▶ **Exercise details**
From the entries below, copy exactly the lines from the one that contains "ATOM 45 C C" through the one that contains "ATOM 85 N N", both included, and only those.

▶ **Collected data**

=== Section Start ===

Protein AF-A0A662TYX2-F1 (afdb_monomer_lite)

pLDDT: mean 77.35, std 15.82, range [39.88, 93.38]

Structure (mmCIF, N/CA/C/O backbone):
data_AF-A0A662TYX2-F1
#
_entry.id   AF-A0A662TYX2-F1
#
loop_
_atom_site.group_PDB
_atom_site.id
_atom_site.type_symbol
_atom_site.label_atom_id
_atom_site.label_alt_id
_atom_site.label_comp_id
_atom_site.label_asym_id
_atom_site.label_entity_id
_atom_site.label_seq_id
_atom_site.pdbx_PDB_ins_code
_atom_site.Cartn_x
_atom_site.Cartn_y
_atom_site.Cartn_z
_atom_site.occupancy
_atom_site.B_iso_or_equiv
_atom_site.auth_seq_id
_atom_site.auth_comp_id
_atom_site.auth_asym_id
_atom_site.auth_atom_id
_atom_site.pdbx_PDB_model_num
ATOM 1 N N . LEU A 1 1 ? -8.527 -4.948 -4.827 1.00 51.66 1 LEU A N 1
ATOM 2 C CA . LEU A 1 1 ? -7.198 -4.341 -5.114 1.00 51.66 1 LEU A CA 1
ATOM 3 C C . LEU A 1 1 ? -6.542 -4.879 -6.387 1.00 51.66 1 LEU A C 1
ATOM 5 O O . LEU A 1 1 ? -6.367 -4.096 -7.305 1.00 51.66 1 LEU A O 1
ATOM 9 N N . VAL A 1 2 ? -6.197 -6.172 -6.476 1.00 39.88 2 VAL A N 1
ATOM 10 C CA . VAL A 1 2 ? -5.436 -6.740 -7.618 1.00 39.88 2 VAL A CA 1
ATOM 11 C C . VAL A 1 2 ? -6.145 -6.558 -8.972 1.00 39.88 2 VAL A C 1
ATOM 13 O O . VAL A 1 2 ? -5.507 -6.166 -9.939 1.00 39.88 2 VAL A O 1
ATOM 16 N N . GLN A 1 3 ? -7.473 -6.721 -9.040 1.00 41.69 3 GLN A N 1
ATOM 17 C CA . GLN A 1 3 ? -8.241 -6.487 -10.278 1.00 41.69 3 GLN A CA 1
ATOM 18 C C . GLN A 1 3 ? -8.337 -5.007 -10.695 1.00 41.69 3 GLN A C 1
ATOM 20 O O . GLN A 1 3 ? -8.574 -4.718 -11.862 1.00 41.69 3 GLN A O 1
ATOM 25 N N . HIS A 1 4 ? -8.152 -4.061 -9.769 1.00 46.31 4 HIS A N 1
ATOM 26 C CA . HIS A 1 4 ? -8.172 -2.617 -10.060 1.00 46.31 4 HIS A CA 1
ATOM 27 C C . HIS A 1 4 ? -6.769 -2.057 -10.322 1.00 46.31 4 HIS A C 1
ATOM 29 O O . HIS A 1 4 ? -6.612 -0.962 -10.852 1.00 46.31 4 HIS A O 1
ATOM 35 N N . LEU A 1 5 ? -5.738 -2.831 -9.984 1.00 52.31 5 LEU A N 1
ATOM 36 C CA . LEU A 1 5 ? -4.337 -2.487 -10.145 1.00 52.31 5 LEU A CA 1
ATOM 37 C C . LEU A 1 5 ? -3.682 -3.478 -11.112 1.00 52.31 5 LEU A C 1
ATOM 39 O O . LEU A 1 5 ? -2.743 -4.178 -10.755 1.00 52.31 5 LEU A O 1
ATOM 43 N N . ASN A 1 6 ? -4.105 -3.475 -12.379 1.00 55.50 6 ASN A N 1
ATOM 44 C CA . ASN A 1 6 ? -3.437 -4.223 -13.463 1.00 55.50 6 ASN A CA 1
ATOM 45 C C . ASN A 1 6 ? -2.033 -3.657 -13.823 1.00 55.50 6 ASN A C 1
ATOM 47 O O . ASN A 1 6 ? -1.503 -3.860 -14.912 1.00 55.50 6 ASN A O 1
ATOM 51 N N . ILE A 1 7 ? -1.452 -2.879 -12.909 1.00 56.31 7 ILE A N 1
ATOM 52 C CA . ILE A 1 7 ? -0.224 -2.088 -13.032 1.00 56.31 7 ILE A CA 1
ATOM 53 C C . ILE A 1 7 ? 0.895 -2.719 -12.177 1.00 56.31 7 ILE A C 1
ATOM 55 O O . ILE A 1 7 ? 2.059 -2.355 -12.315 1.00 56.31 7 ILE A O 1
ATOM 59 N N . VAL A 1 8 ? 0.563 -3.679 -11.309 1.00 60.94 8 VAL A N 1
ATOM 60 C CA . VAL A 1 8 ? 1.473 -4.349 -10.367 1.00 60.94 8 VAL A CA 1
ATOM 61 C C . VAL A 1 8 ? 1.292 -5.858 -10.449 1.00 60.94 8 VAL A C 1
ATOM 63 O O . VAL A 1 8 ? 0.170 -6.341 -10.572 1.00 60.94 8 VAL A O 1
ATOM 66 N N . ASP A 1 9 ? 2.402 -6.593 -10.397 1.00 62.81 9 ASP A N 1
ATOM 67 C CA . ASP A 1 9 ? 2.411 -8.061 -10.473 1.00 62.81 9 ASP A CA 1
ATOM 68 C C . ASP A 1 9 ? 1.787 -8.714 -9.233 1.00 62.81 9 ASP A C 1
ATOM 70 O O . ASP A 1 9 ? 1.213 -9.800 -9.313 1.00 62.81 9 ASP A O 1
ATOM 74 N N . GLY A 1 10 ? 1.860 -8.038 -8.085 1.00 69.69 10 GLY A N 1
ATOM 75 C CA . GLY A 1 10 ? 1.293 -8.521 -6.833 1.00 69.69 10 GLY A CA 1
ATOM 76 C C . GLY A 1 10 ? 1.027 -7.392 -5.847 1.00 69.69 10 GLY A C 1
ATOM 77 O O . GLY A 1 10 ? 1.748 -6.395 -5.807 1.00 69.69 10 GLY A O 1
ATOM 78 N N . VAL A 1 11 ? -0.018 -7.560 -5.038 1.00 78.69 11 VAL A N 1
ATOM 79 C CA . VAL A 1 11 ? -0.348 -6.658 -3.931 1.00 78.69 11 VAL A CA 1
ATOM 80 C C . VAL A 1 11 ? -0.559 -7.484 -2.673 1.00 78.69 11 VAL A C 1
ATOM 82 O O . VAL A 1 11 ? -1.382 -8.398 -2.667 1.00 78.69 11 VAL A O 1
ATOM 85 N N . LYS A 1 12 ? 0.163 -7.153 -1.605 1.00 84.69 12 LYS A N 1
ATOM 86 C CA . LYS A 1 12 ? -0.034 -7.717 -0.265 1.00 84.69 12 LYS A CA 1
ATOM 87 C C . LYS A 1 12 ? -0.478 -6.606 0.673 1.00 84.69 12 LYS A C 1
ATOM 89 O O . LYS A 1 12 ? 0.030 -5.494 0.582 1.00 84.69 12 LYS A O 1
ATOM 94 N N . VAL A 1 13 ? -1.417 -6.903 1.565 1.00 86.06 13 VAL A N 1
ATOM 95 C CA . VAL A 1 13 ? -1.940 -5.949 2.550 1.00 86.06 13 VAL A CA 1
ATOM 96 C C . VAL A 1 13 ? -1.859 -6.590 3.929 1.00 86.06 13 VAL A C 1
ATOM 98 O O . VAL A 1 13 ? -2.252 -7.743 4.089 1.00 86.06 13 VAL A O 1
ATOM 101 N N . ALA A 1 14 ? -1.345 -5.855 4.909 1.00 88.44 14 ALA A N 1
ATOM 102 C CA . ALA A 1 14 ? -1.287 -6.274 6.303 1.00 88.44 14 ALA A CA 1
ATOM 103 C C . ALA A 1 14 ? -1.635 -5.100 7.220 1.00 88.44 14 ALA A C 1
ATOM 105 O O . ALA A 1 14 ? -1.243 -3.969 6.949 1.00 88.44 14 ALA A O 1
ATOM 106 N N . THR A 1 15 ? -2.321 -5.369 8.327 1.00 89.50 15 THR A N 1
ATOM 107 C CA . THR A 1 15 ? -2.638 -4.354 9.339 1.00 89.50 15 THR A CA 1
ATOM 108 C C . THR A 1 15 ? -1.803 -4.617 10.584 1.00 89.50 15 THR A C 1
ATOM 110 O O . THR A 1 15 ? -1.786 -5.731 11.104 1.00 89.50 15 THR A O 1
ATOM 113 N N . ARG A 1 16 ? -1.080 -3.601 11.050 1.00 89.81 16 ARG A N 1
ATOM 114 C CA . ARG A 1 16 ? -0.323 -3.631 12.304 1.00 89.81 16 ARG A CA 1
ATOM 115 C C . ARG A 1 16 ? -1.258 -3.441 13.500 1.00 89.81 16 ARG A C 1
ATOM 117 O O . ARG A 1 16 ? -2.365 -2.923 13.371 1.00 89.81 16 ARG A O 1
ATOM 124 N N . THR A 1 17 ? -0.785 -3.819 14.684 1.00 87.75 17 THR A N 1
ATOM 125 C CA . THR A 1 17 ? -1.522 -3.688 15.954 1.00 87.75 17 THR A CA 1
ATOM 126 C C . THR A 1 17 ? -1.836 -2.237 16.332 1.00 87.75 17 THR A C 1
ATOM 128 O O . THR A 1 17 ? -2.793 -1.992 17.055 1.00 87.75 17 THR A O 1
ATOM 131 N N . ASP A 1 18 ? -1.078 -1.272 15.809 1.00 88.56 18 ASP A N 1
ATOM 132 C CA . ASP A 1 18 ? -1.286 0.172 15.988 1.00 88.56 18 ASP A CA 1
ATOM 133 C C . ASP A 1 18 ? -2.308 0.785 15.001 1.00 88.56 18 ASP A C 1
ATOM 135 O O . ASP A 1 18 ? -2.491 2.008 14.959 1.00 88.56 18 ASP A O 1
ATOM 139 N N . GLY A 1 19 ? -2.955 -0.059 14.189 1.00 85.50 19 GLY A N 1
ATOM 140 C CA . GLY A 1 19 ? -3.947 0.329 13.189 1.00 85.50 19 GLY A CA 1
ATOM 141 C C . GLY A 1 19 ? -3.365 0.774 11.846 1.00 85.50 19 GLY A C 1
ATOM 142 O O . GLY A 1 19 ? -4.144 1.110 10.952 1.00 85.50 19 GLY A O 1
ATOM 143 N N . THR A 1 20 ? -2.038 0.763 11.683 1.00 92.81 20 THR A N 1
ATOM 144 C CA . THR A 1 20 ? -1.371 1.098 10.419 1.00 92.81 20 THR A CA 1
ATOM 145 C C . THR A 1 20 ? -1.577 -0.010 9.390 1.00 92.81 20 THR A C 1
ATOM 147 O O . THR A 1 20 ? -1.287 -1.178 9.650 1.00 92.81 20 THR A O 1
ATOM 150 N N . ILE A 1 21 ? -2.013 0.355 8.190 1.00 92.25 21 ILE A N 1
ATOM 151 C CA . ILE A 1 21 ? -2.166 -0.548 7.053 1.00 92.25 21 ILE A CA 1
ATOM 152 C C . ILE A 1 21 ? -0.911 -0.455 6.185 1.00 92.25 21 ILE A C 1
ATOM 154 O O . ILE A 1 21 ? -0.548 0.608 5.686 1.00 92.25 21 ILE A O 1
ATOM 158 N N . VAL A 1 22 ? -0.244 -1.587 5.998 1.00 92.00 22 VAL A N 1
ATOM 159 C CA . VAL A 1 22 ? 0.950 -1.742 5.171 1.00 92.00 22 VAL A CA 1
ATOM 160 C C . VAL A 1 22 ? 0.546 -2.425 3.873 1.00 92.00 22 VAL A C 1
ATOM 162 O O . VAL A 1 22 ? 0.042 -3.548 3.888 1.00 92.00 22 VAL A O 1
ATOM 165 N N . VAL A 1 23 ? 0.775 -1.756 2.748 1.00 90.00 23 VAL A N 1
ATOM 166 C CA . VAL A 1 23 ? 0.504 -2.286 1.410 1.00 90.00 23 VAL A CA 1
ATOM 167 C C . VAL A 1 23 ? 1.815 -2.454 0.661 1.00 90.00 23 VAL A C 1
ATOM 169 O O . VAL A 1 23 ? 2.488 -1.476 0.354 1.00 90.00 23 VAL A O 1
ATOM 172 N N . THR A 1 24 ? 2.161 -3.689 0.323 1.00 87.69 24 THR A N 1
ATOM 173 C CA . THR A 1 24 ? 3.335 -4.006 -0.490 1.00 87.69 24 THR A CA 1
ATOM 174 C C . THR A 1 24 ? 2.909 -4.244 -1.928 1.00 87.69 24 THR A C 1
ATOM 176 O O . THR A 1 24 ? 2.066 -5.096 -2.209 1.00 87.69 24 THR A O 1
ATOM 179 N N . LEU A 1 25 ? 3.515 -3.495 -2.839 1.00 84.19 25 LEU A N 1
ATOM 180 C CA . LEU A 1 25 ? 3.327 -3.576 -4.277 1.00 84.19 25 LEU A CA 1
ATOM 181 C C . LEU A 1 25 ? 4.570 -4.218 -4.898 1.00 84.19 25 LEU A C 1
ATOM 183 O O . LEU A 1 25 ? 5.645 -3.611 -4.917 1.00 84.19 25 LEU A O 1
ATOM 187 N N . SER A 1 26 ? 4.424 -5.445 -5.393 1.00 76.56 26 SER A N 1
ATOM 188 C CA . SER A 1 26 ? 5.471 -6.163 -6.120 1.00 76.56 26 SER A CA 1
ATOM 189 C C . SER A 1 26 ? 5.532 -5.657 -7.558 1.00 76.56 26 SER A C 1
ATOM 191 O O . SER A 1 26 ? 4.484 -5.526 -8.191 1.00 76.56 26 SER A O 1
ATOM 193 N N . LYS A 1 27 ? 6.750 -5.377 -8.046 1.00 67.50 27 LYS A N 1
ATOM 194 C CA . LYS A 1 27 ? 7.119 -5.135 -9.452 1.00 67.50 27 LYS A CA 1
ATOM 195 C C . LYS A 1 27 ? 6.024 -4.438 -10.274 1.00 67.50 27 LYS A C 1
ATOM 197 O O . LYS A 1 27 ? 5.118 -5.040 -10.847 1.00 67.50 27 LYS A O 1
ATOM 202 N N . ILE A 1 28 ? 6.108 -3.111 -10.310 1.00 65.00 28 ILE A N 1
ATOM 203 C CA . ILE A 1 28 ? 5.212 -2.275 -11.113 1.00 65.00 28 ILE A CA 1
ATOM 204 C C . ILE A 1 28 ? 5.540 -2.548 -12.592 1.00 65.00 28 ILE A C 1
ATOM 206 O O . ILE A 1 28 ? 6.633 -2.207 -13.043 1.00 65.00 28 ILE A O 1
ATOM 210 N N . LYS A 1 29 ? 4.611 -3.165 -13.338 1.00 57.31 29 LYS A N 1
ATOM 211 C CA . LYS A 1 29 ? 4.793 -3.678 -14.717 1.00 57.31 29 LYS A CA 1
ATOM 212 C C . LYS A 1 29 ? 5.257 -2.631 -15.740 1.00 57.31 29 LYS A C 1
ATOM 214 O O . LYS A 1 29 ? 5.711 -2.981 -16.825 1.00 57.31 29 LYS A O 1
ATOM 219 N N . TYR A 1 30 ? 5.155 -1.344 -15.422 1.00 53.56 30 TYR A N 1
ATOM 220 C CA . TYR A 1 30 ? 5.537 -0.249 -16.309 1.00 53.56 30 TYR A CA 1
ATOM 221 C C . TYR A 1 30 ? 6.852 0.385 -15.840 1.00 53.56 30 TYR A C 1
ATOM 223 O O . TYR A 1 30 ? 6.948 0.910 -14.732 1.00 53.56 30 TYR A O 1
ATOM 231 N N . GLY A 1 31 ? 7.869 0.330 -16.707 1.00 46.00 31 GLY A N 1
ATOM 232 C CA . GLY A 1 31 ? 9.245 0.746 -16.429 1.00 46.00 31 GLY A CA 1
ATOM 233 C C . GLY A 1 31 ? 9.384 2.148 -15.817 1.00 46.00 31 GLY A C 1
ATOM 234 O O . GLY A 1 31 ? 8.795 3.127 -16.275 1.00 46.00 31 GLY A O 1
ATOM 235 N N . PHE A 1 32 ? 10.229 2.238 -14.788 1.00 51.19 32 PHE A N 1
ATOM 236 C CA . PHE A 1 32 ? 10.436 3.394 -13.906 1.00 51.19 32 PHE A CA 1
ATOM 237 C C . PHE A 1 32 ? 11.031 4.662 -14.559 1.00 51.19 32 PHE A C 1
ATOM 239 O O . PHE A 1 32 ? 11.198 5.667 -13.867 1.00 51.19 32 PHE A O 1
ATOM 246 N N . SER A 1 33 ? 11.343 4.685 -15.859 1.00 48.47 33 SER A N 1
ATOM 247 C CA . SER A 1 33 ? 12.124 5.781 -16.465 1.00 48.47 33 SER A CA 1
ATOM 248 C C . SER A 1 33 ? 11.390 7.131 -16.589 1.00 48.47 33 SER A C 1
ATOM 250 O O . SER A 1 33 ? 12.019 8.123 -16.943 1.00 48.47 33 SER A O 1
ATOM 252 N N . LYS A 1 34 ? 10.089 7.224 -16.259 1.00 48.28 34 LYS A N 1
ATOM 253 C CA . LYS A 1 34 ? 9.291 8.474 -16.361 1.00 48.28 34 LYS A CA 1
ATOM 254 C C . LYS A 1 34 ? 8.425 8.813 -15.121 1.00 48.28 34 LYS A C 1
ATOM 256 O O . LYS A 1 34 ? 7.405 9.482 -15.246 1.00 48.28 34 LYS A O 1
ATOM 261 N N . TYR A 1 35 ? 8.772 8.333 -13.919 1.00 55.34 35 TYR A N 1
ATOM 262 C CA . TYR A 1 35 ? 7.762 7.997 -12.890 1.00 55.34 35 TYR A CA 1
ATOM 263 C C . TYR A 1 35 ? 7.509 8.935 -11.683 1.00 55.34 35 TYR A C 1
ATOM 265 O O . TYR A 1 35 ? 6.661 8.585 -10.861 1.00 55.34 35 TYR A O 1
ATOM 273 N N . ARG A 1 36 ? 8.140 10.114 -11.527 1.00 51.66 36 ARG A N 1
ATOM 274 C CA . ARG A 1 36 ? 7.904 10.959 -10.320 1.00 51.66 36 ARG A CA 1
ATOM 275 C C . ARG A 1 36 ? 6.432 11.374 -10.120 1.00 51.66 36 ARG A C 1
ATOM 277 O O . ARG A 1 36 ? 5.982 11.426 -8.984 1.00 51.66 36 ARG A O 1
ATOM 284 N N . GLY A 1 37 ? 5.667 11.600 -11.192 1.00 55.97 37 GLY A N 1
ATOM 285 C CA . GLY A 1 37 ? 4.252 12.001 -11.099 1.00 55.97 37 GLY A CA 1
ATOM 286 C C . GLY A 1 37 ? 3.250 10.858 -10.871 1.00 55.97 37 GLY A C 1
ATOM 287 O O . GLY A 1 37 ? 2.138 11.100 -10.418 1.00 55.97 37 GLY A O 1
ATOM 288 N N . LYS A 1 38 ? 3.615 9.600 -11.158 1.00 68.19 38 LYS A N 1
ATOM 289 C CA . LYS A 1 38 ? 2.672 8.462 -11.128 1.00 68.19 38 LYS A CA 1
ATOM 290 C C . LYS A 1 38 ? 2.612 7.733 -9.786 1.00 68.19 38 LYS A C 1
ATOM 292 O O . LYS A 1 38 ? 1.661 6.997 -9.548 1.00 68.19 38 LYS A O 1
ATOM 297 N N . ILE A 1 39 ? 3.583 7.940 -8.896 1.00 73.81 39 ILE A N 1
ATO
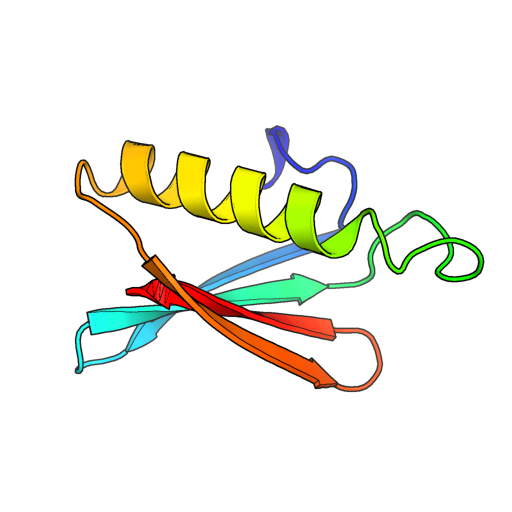M 298 C CA . ILE A 1 39 ? 3.550 7.312 -7.569 1.00 73.81 39 ILE A CA 1
ATOM 299 C C . ILE A 1 39 ? 2.435 7.890 -6.693 1.00 73.81 39 ILE A C 1
ATOM 301 O O . ILE A 1 39 ? 1.729 7.132 -6.039 1.00 73.81 39 ILE A O 1
ATOM 305 N N . GLY A 1 40 ? 2.206 9.207 -6.773 1.00 75.62 40 GLY A N 1
ATOM 306 C CA . GLY A 1 40 ? 1.075 9.861 -6.113 1.00 75.62 40 GLY A CA 1
ATOM 307 C C . GLY A 1 40 ? -0.258 9.286 -6.584 1.00 75.62 40 GLY A C 1
ATOM 308 O O . GLY A 1 40 ? -1.103 8.962 -5.764 1.00 75.62 40 GLY A O 1
ATOM 309 N N . PHE A 1 41 ? -0.399 9.033 -7.888 1.00 78.56 41 PHE A N 1
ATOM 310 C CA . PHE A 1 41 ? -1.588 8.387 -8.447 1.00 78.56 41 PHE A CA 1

=== Section End ===

▶ **Answer section**
ATOM 45 C C . ASN A 1 6 ? -2.033 -3.657 -13.823 1.00 55.50 6 ASN A C 1
ATOM 47 O O . ASN A 1 6 ? -1.503 -3.860 -14.912 1.00 55.50 6 ASN A O 1
ATOM 51 N N . ILE A 1 7 ? -1.452 -2.879 -12.909 1.00 56.31 7 ILE A N 1
ATOM 52 C CA . ILE A 1 7 ? -0.224 -2.088 -13.032 1.00 56.31 7 ILE A CA 1
ATOM 53 C C . ILE A 1 7 ? 0.895 -2.719 -12.177 1.00 56.31 7 ILE A C 1
ATOM 55 O O . ILE A 1 7 ? 2.059 -2.355 -12.315 1.00 56.31 7 ILE A O 1
ATOM 59 N N . VAL A 1 8 ? 0.563 -3.679 -11.309 1.00 60.94 8 VAL A N 1
ATOM 60 C CA . VAL A 1 8 ? 1.473 -4.349 -10.367 1.00 60.94 8 VAL A CA 1
ATOM 61 C C . VAL A 1 8 ? 1.292 -5.858 -10.449 1.00 60.94 8 VAL A C 1
ATOM 63 O O . VAL A 1 8 ? 0.170 -6.341 -10.572 1.00 60.94 8 VAL A O 1
ATOM 66 N N . ASP A 1 9 ? 2.402 -6.593 -10.397 1.00 62.81 9 ASP A N 1
ATOM 67 C CA . ASP A 1 9 ? 2.411 -8.061 -10.473 1.00 62.81 9 ASP A CA 1
ATOM 68 C C . ASP A 1 9 ? 1.787 -8.714 -9.233 1.00 62.81 9 ASP A C 1
ATOM 70 O O . ASP A 1 9 ? 1.213 -9.800 -9.313 1.00 62.81 9 ASP A O 1
ATOM 74 N N . GLY A 1 10 ? 1.860 -8.038 -8.085 1.00 69.69 10 GLY A N 1
ATOM 75 C CA . GLY A 1 10 ? 1.293 -8.521 -6.833 1.00 69.69 10 GLY A CA 1
ATOM 76 C C . GLY A 1 10 ? 1.027 -7.392 -5.847 1.00 69.69 10 GLY A C 1
ATOM 77 O O . GLY A 1 10 ? 1.748 -6.395 -5.807 1.00 69.69 10 GLY A O 1
ATOM 78 N N . VAL A 1 11 ? -0.018 -7.560 -5.038 1.00 78.69 11 VAL A N 1
ATOM 79 C CA . VAL A 1 11 ? -0.348 -6.658 -3.931 1.00 78.69 11 VAL A CA 1
ATOM 80 C C . VAL A 1 11 ? -0.559 -7.484 -2.673 1.00 78.69 11 VAL A C 1
ATOM 82 O O . VAL A 1 11 ? -1.382 -8.398 -2.667 1.00 78.69 11 VAL A O 1
ATOM 85 N N . LYS A 1 12 ? 0.163 -7.153 -1.605 1.00 84.69 12 LYS A N 1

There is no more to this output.